Had the application remained live for my substantive determination, I would have found in summary:
That there were no good grounds for setting aside the Writ of Control for non-disclosure;
That, whilst I held concerns about the tone and content of certain correspondence written by Mr Prentice (who is not a lawyer) to the MND’s solicitors in June 2019, that correspondence was borne out of Mr Prentice’s frustration at what he (with some justification) considers to be the MND’s longstanding refusal to meet its liabilities to ST, which liabilities the MND has recognised in the past. I would have held that, however unfortunate his words or actions - and his threat to offer to sell the debt to the People’s Republic of China is particularly troubling - the Writ of Control nevertheless represented a genuine attempt by ST to enforce against assets properly available for such purpose;
In the context of available assets, it is now agreed between the Taiwanese law experts that a debt of the MND is a debt of the ROC, even though the assets of an organ like the MND are held separately from other organs. All of the assets of the CBC and TRO belong to the ROC. It is to be remembered that the Chief of the MND’s Performance Section deposed in 1998 that the MND is a Taiwanese government agency with sufficient funds for its projects at all times;
Looking at the circumstances as a whole, I would not have considered it inexpedient (or an abuse) to allow enforcement of the Second English Registered Judgment. That it is not to say that repeat attempts to enforce the same debt in the same jurisdiction via different routes are to be granted lightly, let alone encouraged. The failure on the part of ST to give any detail as to why it did not progress enforcement of the 2004 Judgment is unsatisfactory. However, against that, I balance the MND’s persistent failure to challenge jurisdiction or fight the merits at any substantive hearing and its subsequent acknowledgment of its debt to ST in 2014, a debt which it has never satisfied.

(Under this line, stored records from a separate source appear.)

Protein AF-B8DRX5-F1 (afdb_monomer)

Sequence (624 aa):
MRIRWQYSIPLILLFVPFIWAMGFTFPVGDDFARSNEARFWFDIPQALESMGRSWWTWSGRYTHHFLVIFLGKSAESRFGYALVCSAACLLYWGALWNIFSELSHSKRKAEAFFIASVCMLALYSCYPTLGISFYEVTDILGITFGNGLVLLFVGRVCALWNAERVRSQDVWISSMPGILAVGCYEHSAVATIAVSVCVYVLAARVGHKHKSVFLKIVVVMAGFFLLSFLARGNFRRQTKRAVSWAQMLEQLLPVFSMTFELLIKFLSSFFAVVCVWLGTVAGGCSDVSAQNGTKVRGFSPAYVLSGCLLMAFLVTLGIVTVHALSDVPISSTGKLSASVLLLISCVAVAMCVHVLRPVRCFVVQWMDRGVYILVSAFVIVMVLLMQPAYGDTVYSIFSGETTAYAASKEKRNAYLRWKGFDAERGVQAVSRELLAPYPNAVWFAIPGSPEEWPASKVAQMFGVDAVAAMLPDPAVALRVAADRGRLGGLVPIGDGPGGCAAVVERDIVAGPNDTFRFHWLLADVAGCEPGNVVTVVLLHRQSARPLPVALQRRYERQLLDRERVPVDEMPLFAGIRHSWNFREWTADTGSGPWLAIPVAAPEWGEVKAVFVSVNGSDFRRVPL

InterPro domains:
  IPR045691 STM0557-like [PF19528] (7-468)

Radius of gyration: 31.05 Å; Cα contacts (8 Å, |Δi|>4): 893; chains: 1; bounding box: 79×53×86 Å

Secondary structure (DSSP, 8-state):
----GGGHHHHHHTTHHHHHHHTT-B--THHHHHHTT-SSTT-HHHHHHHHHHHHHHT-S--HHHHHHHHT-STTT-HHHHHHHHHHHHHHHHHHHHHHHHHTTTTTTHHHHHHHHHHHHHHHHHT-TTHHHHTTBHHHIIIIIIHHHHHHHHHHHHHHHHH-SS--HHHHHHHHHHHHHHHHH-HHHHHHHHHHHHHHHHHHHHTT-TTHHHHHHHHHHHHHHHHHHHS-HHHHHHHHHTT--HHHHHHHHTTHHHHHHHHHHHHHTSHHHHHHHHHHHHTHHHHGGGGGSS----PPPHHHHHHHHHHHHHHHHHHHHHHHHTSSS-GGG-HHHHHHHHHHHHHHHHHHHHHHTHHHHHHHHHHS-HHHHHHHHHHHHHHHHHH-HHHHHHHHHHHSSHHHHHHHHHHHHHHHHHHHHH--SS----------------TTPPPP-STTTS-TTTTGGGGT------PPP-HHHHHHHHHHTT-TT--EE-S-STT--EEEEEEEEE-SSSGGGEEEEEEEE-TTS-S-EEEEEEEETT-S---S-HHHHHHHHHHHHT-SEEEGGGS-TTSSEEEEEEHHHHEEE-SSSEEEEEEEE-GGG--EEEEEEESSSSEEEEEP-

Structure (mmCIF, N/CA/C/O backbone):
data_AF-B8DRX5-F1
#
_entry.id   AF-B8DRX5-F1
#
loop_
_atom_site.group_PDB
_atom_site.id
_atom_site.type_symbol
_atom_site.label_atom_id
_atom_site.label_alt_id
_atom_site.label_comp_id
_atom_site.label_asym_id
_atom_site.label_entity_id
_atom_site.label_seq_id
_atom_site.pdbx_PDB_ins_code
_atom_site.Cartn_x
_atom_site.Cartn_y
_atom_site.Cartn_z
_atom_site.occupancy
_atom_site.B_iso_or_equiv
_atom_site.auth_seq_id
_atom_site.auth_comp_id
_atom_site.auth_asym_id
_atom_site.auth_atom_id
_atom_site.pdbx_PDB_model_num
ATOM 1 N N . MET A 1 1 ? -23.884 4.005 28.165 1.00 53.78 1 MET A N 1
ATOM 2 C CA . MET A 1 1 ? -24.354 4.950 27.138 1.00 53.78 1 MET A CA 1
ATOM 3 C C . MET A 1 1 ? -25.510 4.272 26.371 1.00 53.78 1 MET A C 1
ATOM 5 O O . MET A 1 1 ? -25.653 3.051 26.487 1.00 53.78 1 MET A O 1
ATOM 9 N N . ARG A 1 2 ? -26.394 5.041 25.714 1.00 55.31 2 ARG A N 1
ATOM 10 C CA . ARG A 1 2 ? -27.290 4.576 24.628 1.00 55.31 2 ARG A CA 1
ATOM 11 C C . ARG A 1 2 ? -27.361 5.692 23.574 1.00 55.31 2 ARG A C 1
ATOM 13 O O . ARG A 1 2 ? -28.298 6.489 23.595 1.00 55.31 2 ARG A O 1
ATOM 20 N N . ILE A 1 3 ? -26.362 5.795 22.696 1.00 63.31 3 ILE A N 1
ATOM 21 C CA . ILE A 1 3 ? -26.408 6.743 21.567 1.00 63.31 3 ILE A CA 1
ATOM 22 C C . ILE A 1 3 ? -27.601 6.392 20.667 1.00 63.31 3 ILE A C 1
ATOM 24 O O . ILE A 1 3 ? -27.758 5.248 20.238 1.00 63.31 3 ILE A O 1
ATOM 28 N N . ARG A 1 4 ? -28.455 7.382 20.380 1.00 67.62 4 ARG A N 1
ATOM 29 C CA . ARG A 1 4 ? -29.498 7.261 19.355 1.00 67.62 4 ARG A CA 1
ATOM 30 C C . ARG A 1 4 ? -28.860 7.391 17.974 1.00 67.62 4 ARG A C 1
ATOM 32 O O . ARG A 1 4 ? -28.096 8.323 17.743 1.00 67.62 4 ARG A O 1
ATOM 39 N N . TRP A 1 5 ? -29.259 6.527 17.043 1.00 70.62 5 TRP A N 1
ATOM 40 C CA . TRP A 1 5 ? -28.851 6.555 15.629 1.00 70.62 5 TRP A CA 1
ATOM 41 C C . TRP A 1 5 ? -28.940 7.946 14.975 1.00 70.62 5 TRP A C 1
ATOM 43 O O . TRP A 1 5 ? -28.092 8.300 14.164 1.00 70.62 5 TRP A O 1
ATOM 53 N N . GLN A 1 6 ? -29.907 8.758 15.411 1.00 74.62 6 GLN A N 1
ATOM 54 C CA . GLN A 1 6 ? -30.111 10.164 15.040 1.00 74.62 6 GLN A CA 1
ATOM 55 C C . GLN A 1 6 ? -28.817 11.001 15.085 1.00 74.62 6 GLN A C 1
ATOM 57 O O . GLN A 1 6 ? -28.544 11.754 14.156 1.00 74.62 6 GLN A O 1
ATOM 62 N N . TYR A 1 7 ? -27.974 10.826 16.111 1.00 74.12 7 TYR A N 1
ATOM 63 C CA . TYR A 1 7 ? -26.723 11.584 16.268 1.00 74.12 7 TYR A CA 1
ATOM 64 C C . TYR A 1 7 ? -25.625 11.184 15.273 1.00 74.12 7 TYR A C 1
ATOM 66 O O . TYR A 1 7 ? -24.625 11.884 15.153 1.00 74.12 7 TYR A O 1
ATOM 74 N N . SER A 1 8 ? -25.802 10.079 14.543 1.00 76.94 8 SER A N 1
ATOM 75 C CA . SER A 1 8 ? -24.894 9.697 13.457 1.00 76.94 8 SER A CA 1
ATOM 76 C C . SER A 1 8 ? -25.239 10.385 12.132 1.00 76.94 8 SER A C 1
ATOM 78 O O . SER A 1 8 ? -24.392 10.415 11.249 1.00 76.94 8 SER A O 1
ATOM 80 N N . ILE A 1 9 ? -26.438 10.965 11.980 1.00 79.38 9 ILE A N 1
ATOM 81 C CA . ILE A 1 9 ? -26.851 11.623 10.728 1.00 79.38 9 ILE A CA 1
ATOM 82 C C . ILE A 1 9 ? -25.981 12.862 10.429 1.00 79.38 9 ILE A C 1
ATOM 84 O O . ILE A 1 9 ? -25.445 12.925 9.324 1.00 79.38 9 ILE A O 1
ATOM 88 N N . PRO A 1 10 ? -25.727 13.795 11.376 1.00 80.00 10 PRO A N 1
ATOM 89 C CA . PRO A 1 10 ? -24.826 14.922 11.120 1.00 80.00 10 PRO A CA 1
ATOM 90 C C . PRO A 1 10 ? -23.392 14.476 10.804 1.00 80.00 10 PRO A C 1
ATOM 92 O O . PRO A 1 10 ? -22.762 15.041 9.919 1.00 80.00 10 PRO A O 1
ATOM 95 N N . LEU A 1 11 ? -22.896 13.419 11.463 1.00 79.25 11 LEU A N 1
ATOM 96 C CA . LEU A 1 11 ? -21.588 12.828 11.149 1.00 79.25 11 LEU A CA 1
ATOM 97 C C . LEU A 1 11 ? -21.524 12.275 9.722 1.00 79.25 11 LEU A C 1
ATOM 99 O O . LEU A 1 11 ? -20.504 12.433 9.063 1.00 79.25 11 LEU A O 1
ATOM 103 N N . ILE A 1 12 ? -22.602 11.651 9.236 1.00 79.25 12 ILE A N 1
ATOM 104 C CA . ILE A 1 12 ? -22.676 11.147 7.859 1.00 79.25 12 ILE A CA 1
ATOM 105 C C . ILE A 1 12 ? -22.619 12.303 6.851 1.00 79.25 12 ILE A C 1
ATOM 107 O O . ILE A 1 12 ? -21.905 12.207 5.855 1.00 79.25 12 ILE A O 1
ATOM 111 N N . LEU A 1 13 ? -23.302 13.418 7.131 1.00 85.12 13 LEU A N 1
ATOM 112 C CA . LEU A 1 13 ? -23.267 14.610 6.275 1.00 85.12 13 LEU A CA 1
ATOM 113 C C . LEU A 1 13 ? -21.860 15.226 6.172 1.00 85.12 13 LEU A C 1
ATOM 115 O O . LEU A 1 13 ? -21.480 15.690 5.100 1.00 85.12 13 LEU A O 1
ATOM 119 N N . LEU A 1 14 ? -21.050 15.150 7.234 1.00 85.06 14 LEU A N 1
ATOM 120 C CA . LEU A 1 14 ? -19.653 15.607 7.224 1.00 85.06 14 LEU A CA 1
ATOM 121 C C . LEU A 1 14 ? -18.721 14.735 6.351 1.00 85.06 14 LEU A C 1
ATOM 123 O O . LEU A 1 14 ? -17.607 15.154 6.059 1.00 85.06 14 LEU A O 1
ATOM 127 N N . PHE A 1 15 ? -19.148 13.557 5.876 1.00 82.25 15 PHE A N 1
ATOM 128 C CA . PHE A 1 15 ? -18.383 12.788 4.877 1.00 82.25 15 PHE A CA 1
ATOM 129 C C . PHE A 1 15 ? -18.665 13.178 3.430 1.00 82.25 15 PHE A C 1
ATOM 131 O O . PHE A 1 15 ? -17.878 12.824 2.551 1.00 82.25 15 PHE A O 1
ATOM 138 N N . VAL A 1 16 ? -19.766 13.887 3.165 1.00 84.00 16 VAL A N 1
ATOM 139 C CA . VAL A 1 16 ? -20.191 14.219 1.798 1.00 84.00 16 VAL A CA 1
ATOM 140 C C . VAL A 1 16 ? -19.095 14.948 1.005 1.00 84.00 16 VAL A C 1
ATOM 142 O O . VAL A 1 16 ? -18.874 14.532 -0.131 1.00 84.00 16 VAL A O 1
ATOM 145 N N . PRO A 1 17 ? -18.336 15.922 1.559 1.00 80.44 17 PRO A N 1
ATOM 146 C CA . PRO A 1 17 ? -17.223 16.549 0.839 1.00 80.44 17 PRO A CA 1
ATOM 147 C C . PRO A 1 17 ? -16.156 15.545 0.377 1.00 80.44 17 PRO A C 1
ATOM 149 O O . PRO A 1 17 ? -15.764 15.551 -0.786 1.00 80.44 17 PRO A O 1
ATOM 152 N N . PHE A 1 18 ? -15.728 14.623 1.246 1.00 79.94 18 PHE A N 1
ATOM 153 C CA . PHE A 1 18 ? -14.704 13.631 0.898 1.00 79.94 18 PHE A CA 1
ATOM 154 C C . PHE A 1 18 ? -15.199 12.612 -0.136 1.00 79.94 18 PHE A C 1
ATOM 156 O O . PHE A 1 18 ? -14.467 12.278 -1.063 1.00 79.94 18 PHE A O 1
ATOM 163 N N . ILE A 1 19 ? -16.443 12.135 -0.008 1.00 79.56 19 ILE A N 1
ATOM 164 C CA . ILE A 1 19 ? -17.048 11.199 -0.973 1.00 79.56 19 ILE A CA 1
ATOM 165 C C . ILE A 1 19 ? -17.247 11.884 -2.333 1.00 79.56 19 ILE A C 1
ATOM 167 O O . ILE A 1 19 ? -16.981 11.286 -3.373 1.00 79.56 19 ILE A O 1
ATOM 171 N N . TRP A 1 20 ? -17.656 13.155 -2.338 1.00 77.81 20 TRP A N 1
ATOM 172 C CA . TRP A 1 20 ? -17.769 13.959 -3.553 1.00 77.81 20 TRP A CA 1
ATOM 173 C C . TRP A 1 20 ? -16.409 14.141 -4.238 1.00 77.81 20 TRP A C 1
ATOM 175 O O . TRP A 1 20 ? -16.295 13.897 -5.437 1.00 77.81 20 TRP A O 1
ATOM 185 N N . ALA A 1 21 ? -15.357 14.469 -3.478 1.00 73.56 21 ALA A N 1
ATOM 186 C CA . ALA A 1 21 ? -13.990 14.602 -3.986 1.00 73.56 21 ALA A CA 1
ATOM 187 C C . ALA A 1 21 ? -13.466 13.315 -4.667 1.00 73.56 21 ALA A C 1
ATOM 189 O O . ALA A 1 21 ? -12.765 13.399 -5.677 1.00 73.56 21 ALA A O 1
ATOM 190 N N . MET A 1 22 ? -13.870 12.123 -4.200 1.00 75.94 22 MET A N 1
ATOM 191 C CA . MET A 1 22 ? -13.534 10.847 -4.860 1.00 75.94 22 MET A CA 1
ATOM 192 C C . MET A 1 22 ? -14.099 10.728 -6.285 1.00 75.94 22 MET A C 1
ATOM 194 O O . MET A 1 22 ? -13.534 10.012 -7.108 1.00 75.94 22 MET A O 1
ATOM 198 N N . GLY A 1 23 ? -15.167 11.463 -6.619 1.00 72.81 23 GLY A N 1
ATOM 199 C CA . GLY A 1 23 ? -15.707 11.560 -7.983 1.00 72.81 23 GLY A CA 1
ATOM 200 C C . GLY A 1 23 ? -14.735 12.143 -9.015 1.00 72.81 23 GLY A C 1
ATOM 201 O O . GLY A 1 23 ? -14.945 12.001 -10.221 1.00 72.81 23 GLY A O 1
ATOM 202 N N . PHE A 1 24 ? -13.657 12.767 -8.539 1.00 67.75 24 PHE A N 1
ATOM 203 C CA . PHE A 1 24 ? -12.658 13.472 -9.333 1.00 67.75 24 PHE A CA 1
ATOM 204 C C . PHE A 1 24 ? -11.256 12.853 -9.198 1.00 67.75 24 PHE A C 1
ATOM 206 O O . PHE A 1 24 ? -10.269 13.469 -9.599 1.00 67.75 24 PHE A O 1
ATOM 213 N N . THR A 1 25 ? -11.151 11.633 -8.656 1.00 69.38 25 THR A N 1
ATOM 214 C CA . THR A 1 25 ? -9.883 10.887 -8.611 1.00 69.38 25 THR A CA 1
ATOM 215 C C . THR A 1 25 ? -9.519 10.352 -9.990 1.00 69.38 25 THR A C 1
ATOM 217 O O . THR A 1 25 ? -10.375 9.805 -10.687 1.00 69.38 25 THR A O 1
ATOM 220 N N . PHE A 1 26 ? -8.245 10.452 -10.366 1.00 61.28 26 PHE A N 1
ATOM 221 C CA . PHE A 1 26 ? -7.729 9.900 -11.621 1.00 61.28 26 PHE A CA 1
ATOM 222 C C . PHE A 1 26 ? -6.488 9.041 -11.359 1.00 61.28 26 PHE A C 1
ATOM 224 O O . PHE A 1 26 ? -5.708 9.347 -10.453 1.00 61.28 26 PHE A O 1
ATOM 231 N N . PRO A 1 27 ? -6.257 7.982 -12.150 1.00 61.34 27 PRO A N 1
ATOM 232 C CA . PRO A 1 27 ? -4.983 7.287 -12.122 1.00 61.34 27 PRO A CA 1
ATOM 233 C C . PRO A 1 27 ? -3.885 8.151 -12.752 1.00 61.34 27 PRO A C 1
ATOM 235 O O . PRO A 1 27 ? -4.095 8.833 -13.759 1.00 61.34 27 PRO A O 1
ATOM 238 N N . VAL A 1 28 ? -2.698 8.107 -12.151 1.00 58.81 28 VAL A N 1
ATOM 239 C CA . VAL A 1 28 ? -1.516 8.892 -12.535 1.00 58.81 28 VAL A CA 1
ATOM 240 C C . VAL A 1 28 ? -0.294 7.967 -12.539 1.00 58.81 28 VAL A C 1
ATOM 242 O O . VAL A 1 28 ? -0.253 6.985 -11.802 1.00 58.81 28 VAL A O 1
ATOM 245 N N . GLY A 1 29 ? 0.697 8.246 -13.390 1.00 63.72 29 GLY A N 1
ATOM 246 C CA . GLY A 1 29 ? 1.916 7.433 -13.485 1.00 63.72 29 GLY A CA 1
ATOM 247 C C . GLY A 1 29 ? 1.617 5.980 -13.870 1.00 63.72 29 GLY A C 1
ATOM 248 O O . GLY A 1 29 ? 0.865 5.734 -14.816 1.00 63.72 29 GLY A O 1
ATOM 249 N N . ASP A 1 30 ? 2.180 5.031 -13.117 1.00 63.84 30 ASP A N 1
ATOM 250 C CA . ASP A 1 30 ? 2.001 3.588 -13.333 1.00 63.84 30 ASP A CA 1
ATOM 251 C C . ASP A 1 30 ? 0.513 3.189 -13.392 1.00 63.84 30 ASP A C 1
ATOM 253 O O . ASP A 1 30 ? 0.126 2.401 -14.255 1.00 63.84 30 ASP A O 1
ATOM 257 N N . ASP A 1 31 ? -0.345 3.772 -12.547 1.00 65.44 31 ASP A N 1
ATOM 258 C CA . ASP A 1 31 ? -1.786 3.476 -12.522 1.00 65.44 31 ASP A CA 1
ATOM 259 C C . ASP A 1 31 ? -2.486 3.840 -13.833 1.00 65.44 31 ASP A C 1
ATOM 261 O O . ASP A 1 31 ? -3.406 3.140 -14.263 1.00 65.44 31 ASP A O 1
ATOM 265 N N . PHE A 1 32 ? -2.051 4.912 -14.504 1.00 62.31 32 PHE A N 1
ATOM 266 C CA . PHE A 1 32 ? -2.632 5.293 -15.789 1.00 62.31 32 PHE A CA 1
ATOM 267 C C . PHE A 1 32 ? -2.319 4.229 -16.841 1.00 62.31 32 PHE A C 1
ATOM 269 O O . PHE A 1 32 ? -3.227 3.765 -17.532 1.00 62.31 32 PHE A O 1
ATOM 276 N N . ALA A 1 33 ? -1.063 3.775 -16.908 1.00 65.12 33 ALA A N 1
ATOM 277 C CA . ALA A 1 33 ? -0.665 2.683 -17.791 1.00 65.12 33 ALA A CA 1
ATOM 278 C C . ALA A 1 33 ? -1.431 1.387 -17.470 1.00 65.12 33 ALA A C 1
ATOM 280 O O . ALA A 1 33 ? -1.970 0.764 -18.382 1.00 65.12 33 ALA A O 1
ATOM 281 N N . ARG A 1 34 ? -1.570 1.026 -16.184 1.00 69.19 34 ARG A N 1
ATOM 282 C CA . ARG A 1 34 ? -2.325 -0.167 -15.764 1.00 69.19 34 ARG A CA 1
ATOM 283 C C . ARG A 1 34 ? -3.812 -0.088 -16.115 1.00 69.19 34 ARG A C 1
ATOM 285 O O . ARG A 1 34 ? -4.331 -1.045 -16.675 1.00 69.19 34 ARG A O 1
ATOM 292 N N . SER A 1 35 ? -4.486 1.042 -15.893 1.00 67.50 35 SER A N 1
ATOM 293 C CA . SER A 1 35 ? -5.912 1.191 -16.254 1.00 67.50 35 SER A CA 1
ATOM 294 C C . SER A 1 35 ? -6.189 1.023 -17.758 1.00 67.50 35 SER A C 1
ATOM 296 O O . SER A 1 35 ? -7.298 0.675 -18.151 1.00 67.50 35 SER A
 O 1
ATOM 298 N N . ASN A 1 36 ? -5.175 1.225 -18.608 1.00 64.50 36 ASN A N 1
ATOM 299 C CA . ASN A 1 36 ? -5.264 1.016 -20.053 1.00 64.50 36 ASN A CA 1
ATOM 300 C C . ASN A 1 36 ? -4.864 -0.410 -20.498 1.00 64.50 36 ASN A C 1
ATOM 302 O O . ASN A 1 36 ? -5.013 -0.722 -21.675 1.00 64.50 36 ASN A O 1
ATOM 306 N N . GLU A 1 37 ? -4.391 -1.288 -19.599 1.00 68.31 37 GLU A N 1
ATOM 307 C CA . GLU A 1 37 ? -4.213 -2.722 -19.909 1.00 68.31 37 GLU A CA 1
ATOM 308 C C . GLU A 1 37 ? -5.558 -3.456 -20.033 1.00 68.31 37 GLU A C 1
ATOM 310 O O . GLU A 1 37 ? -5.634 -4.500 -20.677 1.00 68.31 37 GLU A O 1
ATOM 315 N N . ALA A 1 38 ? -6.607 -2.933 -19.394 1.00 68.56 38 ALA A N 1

I would then have considered (and invited further submission on) whether to grant a short stay of execution of the Writ of Control in order to allow the parties to reflect on the findings that I have made above and to seek a resolution. During the course of the hearing, I expressed on several occasions my concern as to the reasonableness and proportionality of at least parts of these proceedings. As I understand the position, ST’s interests are purely commercial. Whilst the ROC is not recognised formally as a state by the UK government, the MND is an organ of the Taiwanese government and prays in aid that status, for example in support of its resistance to the Writ of Control, as indicated above. It seems to me that the parties should now concentrate on reaching a final resolution of their long-running dispute rather than incurring yet further legal costs.
Residual power to conclude judgment not enforceable and to stay its enforcementgenerally
In circumstances where I have found the mandatory requirements for registration under s. 9 of the AJA to have been met, and decided that the Second English Registered Judgment should not be set aside for discretionary reasons, and considering all the circumstances, it is not appropriate to direct that the Second English Registered Judgment is not enforceable, nor should there be any general stay of enforcement or execution.
Conclusion
For these reasons:
The MND’s application to set aside the Second English Registered Judgment will be dismissed;
The MND’s application to set aside the Article 53 Order and the Writ of Control will be allowed;
The MND’s application for a general stay of enforcement and execution will be dismissed;
ST’s cross-application for retrospective validation of service of the Second English Registered Judgment under CPR 6.15 will be dismissed.
I invite the parties to agree, so far as possible, all consequential matters arising upon this judgment, including costs.